Ok. Thanks a bunch... I've always heard that it isn't good to feed alfalfa by itself from my uncles and other family members... I did notice that the alfalfa was about 7 dollars cheaper than the grain feed I normally buy... so I'm hoping that it 'satisfies' me enough to make the switch... I would rather go with the alfalfa on a permanemt basis, as it's so muh cheaper and seems a bit healthier too.


----------



## RoadRider / Rios Dad (Jul 2, 2009)

I zero graze alfalfa. Which means we cut it with a mower, blow it in a wagon daily and then let the horses eat it like that. We fork piles around the field so the horses don't bunch up. yes straight alfalfa.
I also prefer 2nd of 3rd cut straight alfalfa for hay.


----------



## CheyAut (Nov 26, 2008)

In the SouthWest, many horses are fed primarily or only alfalfa. Just make sure you introduce it slowly, as with any feed change (but I do think it's even more important concerning alfalfa to go slow)


----------



## luvs2ride1979 (Nov 9, 2007)

I feed alfalfa pellets with no other feed, but with grass hay. A 3qt feed scoop will hold 3-3.5 lbs of alfalfa pellets. I need 1/2 to 1 scoop a day for maintenance, 1-3 scoops a day for weight gain. I add in a vitamin supplement to round out nutrition. Look for a complete vit/min supplement, especially one geared toward horses not on nay fortified feed. I add a little water, but only enough to make the powdered vitamins stick to the pellets.


----------



## TroubledTB (Jun 26, 2009)

The only thing I have noticed with feeding alfalfa cubes is that they eat it really fast and have nothing left after their rations done. With hay it takes more work to chew/eat it making it last longer, and since horses want and should graze all day, then the processed pellets go down really quick leaving nothing left to chew on. I'm not saying your aren't nutritionally giving your horse the same as a flake of alafalfa, but it just is gone in a second. Could you switch to hay or possibly A+M which contains more to chew on. If you don't agree with giving molasses mixed in or can't get straight alfalfa hay then by all means, alfalfa pellets are fine. I'm just saying the things that I noticed when we were stuck feeding hay cubes, It's like chinese food, they are hungry an hour later.


----------



## luvs2ride1979 (Nov 9, 2007)

TroubledTB said:


> The only thing I have noticed with feeding alfalfa cubes is that they eat it really fast and have nothing left after their rations done. With hay it takes more work to chew/eat it making it last longer, and since horses want and should graze all day, then the processed pellets go down really quick leaving nothing left to chew on. I'm not saying your aren't nutritionally giving your horse the same as a flake of alafalfa, but it just is gone in a second. Could you switch to hay or possibly A+M which contains more to chew on. If you don't agree with giving molasses mixed in or can't get straight alfalfa hay then by all means, alfalfa pellets are fine. I'm just saying the things that I noticed when we were stuck feeding hay cubes, It's like chinese food, they are hungry an hour later.

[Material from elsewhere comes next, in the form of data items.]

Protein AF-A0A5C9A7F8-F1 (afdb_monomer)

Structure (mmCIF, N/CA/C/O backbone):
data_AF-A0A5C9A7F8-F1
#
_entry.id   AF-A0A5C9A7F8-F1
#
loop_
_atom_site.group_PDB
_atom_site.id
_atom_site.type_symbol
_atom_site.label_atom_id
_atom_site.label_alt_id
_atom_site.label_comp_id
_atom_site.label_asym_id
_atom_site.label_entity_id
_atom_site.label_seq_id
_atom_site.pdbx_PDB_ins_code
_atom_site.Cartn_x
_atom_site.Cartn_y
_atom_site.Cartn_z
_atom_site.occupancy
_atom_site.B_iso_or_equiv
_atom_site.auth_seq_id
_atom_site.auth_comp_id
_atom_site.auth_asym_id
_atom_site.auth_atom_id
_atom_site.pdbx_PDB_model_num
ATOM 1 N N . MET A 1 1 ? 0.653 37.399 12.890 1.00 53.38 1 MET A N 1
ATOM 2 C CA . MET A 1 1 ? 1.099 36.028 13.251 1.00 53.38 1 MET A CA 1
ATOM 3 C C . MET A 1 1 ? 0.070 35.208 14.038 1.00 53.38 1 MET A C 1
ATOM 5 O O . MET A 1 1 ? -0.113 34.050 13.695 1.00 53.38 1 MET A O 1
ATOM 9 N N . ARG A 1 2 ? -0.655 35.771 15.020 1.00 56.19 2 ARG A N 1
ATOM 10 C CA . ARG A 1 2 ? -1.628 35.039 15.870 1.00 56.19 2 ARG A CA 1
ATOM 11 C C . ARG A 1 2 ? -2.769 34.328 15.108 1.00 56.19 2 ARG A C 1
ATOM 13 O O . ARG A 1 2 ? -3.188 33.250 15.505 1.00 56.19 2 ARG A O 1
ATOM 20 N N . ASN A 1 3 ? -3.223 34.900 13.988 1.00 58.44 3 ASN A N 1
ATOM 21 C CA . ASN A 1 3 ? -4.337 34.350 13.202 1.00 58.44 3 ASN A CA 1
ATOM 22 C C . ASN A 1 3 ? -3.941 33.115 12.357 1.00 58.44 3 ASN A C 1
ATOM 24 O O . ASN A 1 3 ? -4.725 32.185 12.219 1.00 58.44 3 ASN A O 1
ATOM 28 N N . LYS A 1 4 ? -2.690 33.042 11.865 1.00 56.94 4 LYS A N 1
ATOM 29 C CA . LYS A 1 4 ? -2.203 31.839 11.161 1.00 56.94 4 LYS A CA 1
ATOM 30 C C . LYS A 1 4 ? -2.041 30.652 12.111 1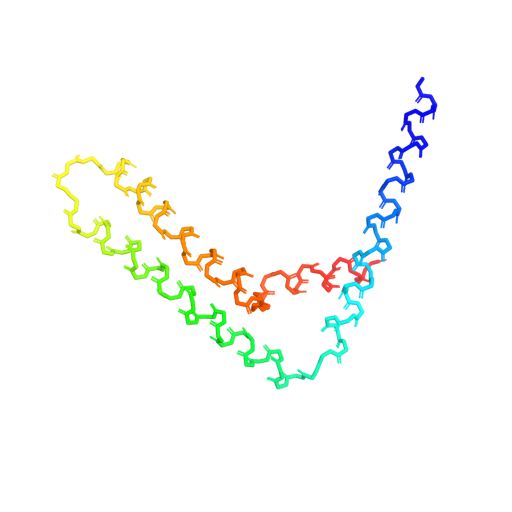.00 56.94 4 LYS A C 1
ATOM 32 O O . LYS A 1 4 ? -2.472 29.561 11.777 1.00 56.94 4 LYS A O 1
ATOM 37 N N . LEU A 1 5 ? -1.536 30.895 13.323 1.00 63.28 5 LEU A N 1
ATOM 38 C CA . LEU A 1 5 ? -1.364 29.848 14.335 1.00 63.28 5 LEU A CA 1
ATOM 39 C C . LEU A 1 5 ? -2.704 29.227 14.771 1.00 63.28 5 LEU A C 1
ATOM 41 O O . LEU A 1 5 ? -2.791 28.018 14.946 1.00 63.28 5 LEU A O 1
ATOM 45 N N . SER A 1 6 ? -3.760 30.039 14.906 1.00 60.34 6 SER A N 1
ATOM 46 C CA . SER A 1 6 ? -5.105 29.547 15.237 1.00 60.34 6 SER A CA 1
ATOM 47 C C . SER A 1 6 ? -5.726 28.748 14.082 1.00 60.34 6 SER A C 1
ATOM 49 O O . SER A 1 6 ? -6.303 27.689 14.317 1.00 60.34 6 SER A O 1
ATOM 51 N N . PHE A 1 7 ? -5.528 29.190 12.835 1.00 65.75 7 PHE A N 1
ATOM 52 C CA . PHE A 1 7 ? -5.974 28.471 11.638 1.00 65.75 7 PHE A CA 1
ATOM 53 C C . PHE A 1 7 ? -5.254 27.121 11.453 1.00 65.75 7 PHE A C 1
ATOM 55 O O . PHE A 1 7 ? -5.908 26.108 11.206 1.00 65.75 7 PHE A O 1
ATOM 62 N N . ASP A 1 8 ? -3.930 27.077 11.646 1.00 67.56 8 ASP A N 1
ATOM 63 C CA . ASP A 1 8 ? -3.140 25.837 11.617 1.00 67.56 8 ASP A CA 1
ATOM 64 C C . ASP A 1 8 ? -3.560 24.862 12.727 1.00 67.56 8 ASP A C 1
ATOM 66 O O . ASP A 1 8 ? -3.685 23.658 12.487 1.00 67.56 8 ASP A O 1
ATOM 70 N N . LEU A 1 9 ? -3.860 25.370 13.930 1.00 68.94 9 LEU A N 1
ATOM 71 C CA . LEU A 1 9 ? -4.327 24.545 15.045 1.00 68.94 9 LEU A CA 1
ATOM 72 C C . LEU A 1 9 ? -5.725 23.967 14.782 1.00 68.94 9 LEU A C 1
ATOM 74 O O . LEU A 1 9 ? -5.955 22.788 15.042 1.00 68.94 9 LEU A O 1
ATOM 78 N N . GLN A 1 10 ? -6.643 24.757 14.212 1.00 70.44 10 GLN A N 1
ATOM 79 C CA . GLN A 1 10 ? -7.967 24.271 13.814 1.00 70.44 10 GLN A CA 1
ATOM 80 C C . GLN A 1 10 ? -7.883 23.225 12.697 1.00 70.44 10 GLN A C 1
ATOM 82 O O . GLN A 1 10 ? -8.605 22.226 12.729 1.00 70.44 10 GLN A O 1
ATOM 87 N N . LEU A 1 11 ? -6.978 23.409 11.732 1.00 73.00 11 LEU A N 1
ATOM 88 C CA . LEU A 1 11 ? -6.740 22.437 10.669 1.00 73.00 11 LEU A CA 1
ATOM 89 C C . LEU A 1 11 ? -6.156 21.128 11.224 1.00 73.00 11 LEU A C 1
ATOM 91 O O . LEU A 1 11 ? -6.601 20.046 10.838 1.00 73.00 11 LEU A O 1
ATOM 95 N N . SER A 1 12 ? -5.196 21.220 12.148 1.00 75.50 12 SER A N 1
ATOM 96 C CA . SER A 1 12 ? -4.576 20.064 12.802 1.00 75.50 12 SER A CA 1
ATOM 97 C C . SER A 1 12 ? -5.571 19.306 13.688 1.00 75.50 12 SER A C 1
ATOM 99 O O . SER A 1 12 ? -5.712 18.091 13.555 1.00 75.50 12 SER A O 1
ATOM 101 N N . ALA A 1 13 ? -6.366 20.018 14.494 1.00 78.12 13 ALA A N 1
ATOM 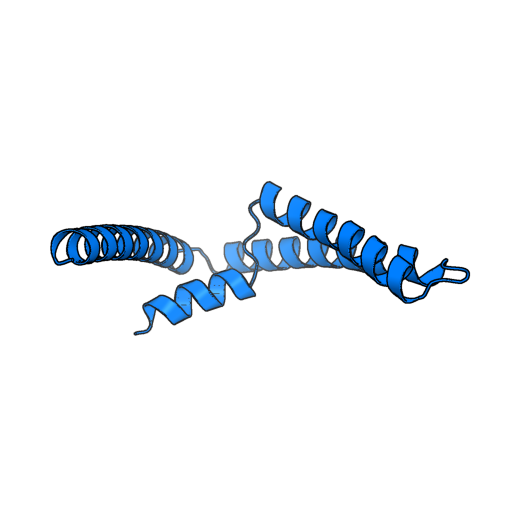102 C CA . ALA A 1 13 ? -7.417 19.428 15.324 1.00 78.12 13 ALA A CA 1
ATOM 103 C C . ALA A 1 13 ? -8.486 18.707 14.483 1.00 78.12 13 ALA A C 1
ATOM 105 O O . ALA A 1 13 ? -8.927 17.610 14.828 1.00 78.12 13 ALA A O 1
ATOM 106 N N . ARG A 1 14 ? -8.868 19.271 13.329 1.00 79.44 14 ARG A N 1
ATOM 107 C CA . ARG A 1 14 ? -9.832 18.637 12.416 1.00 79.44 14 ARG A CA 1
ATOM 108 C C . ARG A 1 14 ? -9.265 17.367 11.775 1.00 79.44 14 ARG A C 1
ATOM 110 O O . ARG A 1 14 ? -9.982 16.375 11.658 1.00 79.44 14 ARG A O 1
ATOM 117 N N . LYS A 1 15 ? -7.982 17.371 11.396 1.00 80.56 15 LYS A N 1
ATOM 118 C CA . LYS A 1 15 ? -7.279 16.180 10.885 1.00 80.56 15 LYS A CA 1
ATOM 119 C C . LYS A 1 15 ? -7.148 15.095 11.956 1.00 80.56 15 LYS A C 1
ATOM 121 O O . LYS A 1 15 ? -7.390 13.930 11.649 1.00 80.56 15 LYS A O 1
ATOM 126 N N . ALA A 1 16 ? -6.851 15.470 13.200 1.00 81.25 16 ALA A N 1
ATOM 127 C CA . ALA A 1 16 ? -6.787 14.549 14.332 1.00 81.25 16 ALA A CA 1
ATOM 128 C C . ALA A 1 16 ? -8.145 13.876 14.597 1.00 81.25 16 ALA A C 1
ATOM 130 O O . ALA A 1 16 ? -8.217 12.652 14.674 1.00 81.25 16 ALA A O 1
ATOM 131 N N . ALA A 1 17 ? -9.243 14.641 14.599 1.00 81.75 17 ALA A N 1
ATOM 132 C CA . ALA A 1 17 ? -10.589 14.090 14.771 1.00 81.75 17 ALA A CA 1
ATOM 133 C C . ALA A 1 17 ? -10.974 13.084 13.664 1.00 81.75 17 ALA A C 1
ATOM 135 O O . ALA A 1 17 ? -11.631 12.075 13.929 1.00 81.75 17 ALA A O 1
ATOM 136 N N . ILE A 1 18 ? -10.558 13.331 12.416 1.00 82.38 18 ILE A N 1
ATOM 137 C CA . ILE A 1 18 ? -10.759 12.390 11.301 1.00 82.38 18 ILE A CA 1
ATOM 138 C C . ILE A 1 18 ? -9.904 11.132 11.500 1.00 82.38 18 ILE A C 1
ATOM 140 O O . ILE A 1 18 ? -10.417 10.020 11.367 1.00 82.38 18 ILE A O 1
ATOM 144 N N . ALA A 1 19 ? -8.627 11.292 11.859 1.00 79.88 19 ALA A N 1
ATOM 145 C CA . ALA A 1 19 ? -7.718 10.177 12.115 1.00 79.88 19 ALA A CA 1
ATOM 146 C C . ALA A 1 19 ? -8.229 9.275 13.248 1.00 79.88 19 ALA A C 1
ATOM 148 O O . ALA A 1 19 ? -8.216 8.053 13.117 1.00 79.88 19 ALA A O 1
ATOM 149 N N . GLU A 1 20 ? -8.770 9.860 14.316 1.00 80.00 20 GLU A N 1
ATOM 150 C CA . GLU A 1 20 ? -9.368 9.124 15.426 1.00 80.00 20 GLU A CA 1
ATOM 151 C C . GLU A 1 20 ? -10.599 8.307 15.028 1.00 80.00 20 GLU A C 1
ATOM 153 O O . GLU A 1 20 ? -10.759 7.176 15.494 1.00 80.00 20 GLU A O 1
ATOM 158 N N . ARG A 1 21 ? -11.465 8.856 14.166 1.00 80.44 21 ARG A N 1
ATOM 159 C CA . ARG A 1 21 ? -12.636 8.137 13.640 1.00 80.44 21 ARG A CA 1
ATOM 160 C C . ARG A 1 21 ? -12.220 6.959 12.765 1.00 80.44 21 ARG A C 1
ATOM 162 O O . ARG A 1 21 ? -12.795 5.877 12.889 1.00 80.44 21 ARG A O 1
ATOM 169 N N . ILE A 1 22 ? -11.207 7.157 11.919 1.00 81.00 22 ILE A N 1
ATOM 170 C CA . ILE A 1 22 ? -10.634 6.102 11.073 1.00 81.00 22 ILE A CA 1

It sounds like she's using it to supplement her hay.


----------



## 7Ponies (May 21, 2009)

I use alfalfa cubes to supplement my hay. I soak the cube thoroughly to avoid choke. My horses are getting about 5 pounds of alfalfa cubes a day, and the other hay from coastal bermuda + pasture. I do feed grain too. My horses are fed three times a day. They are spoiled


----------



## masatisan (Jan 12, 2009)

I heard somewhere that some breeds are sensitive to alfalfa because it is higher in calcium, I think the breed it was the worst for was arabians because it causes them to colic.


----------



## luvs2ride1979 (Nov 9, 2007)

> I heard somewhere that some breeds are sensitive to alfalfa because it is higher in calcium, I think the breed it was the worst for was arabians because it causes them to colic.


Certain HORSES have feed sensitivities, not necessarily certain breeds. Hundreds, if not thousands, of Arabians on the West Coast that are fed almost exclusively Alfalfa hay with no problems. I had a couple of Arabs myself when I lived in San Diego that were fed Alfalfa as their main forage, with just a lunch-time snack of Bermuda. They never had any problems.

Horses with feed sensitivities will usually show hyperactive behavior, weight gain or loss, or founder. It depends on the type of allergy or sensitivity and the feed. Sensitivities can be to Alfalfa, certain grains (or all grains), certain preservatives used, or... ? 

My Anglo Arabian (ArabxTB) cannot have any corn or barley, and only small amounts of oats when in heavy training/riding, otherwise he becomes psycho demon horse, lol. He can however have as much Alfalfa as he wants. It doesn't grow here in Arkansas though (we have blister beetles) and is expensive when it's imported, so I feed him pellets. When he's only ridden occassionally, he gets 1.5-2 lbs a day. During harder work or during the winter, he gets 3-3.5 lbs a day. This is along with quality Bermuda grass or Bermuda mixed with local grass hay.


----------